**Exercise:**
Using the listing below, set down each line from the line containing "ATOM 3 C C ." through the line containing "ATOM 23 C CA", both ends included, exactly and with nothing added.

**Exercise data:**
= Beginning of Section =

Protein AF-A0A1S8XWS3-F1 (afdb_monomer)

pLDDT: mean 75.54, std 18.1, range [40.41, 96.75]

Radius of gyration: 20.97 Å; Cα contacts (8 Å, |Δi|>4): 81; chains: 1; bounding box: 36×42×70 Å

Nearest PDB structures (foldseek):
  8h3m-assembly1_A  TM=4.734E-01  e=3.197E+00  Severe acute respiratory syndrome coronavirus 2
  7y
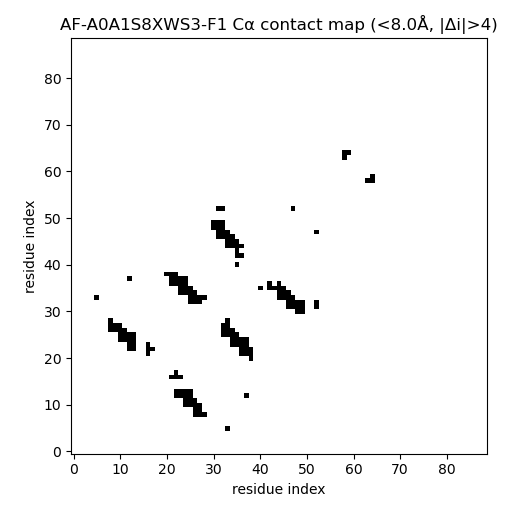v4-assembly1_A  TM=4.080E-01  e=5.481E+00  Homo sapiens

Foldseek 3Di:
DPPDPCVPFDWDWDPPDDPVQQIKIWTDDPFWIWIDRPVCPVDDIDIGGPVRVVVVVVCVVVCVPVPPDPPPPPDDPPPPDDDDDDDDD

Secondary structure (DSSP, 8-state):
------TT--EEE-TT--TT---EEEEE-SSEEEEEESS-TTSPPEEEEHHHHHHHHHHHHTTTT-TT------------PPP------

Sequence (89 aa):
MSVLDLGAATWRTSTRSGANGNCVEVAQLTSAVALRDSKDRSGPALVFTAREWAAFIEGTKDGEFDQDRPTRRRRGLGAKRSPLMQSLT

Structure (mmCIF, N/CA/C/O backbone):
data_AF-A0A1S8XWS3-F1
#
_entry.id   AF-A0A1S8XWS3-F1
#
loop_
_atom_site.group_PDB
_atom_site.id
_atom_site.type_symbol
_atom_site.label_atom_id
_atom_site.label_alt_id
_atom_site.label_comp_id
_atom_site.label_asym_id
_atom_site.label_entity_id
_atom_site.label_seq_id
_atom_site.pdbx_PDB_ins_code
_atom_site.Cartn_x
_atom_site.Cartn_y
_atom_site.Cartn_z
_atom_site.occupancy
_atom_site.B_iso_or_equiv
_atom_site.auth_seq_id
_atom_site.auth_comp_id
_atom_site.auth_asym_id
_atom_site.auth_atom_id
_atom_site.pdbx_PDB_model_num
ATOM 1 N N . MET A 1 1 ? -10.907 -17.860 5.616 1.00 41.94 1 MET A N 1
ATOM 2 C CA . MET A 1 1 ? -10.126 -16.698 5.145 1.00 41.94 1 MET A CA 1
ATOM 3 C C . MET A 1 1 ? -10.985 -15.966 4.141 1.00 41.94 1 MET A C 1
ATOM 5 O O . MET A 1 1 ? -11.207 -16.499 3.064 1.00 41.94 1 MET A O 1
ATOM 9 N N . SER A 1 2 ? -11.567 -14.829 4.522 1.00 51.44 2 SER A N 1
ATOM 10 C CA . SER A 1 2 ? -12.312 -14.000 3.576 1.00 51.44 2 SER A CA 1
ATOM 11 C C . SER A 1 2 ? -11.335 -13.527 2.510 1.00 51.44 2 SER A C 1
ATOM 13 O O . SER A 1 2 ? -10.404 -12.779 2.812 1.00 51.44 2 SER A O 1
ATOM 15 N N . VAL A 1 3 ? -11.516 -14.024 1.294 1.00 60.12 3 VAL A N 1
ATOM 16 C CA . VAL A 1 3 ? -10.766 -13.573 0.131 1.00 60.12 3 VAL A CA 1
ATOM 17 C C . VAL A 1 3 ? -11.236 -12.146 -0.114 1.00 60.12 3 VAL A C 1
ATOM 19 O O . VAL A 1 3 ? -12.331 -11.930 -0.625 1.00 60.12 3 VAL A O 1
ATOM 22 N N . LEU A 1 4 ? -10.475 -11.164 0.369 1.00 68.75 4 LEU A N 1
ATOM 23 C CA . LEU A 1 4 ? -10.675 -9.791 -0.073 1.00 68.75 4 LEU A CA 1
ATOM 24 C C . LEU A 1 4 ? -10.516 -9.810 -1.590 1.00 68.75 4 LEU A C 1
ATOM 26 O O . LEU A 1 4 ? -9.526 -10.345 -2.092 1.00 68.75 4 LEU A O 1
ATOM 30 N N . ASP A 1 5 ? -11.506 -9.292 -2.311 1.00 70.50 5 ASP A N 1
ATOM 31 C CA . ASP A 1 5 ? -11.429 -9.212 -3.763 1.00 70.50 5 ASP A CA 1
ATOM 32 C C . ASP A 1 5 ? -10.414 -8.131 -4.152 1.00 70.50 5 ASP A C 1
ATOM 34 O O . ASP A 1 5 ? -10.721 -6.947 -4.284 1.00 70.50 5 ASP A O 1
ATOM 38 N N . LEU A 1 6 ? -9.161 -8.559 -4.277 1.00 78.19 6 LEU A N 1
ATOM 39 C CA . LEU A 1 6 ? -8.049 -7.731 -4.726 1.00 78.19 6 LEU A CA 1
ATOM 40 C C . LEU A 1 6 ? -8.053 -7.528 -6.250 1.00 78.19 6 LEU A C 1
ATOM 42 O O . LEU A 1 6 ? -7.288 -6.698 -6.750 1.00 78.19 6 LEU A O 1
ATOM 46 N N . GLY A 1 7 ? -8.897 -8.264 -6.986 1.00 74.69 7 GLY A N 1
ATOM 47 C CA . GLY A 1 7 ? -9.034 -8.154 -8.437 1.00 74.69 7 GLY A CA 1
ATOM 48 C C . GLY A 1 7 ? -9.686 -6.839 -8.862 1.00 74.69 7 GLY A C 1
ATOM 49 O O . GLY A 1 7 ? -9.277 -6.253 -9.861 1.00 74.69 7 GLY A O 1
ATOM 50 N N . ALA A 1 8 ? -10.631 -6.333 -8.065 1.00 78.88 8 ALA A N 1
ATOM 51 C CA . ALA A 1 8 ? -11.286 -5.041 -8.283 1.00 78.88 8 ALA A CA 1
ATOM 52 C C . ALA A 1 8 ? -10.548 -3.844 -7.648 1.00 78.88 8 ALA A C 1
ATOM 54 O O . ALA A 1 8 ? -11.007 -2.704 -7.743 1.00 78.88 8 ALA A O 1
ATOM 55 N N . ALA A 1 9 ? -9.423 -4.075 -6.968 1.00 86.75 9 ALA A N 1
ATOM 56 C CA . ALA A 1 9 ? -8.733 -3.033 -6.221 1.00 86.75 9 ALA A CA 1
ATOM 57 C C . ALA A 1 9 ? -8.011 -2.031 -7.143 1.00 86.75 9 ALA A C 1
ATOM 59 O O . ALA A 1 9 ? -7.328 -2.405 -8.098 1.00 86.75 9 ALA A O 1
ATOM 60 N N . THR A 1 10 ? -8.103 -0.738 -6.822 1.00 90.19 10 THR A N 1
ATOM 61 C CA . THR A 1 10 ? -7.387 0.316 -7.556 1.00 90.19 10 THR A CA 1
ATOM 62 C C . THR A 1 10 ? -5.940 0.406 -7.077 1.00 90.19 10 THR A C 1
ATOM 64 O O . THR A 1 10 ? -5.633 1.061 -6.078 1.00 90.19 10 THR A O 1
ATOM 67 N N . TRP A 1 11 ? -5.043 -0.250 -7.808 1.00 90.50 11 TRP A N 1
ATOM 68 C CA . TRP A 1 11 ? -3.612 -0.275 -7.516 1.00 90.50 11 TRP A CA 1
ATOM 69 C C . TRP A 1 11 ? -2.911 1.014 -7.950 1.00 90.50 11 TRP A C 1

= End of Section =

**Response area:**
ATOM 3 C C . MET A 1 1 ? -10.985 -15.966 4.141 1.00 41.94 1 MET A C 1
ATOM 5 O O . MET A 1 1 ? -11.207 -16.499 3.064 1.00 41.94 1 MET A O 1
ATOM 9 N N . SER A 1 2 ? -11.567 -14.829 4.522 1.00 51.44 2 SER A N 1
ATOM 10 C CA . SER A 1 2 ? -12.312 -14.000 3.576 1.00 51.44 2 SER A CA 1
ATOM 11 C C . SER A 1 2 ? -11.335 -13.527 2.510 1.00 51.44 2 SER A C 1
ATOM 13 O O . SER A 1 2 ? -10.404 -12.779 2.812 1.00 51.44 2 SER A O 1
ATOM 15 N N . VAL A 1 3 ? -11.516 -14.024 1.294 1.00 60.12 3 VAL A N 1
ATOM 16 C CA . VAL A 1 3 ? -10.766 -13.573 0.131 1.00 60.12 3 VAL A CA 1
ATOM 17 C C . VAL A 1 3 ? -11.236 -12.146 -0.114 1.00 60.12 3 VAL A C 1
ATOM 19 O O . VAL A 1 3 ? -12.331 -11.930 -0.625 1.00 60.12 3 VAL A O 1
ATOM 22 N N . LEU A 1 4 ? -10.475 -11.164 0.369 1.00 68.75 4 LEU A N 1
ATOM 23 C CA . LEU A 1 4 ? -10.675 -9.791 -0.073 1.00 68.75 4 LEU A CA 1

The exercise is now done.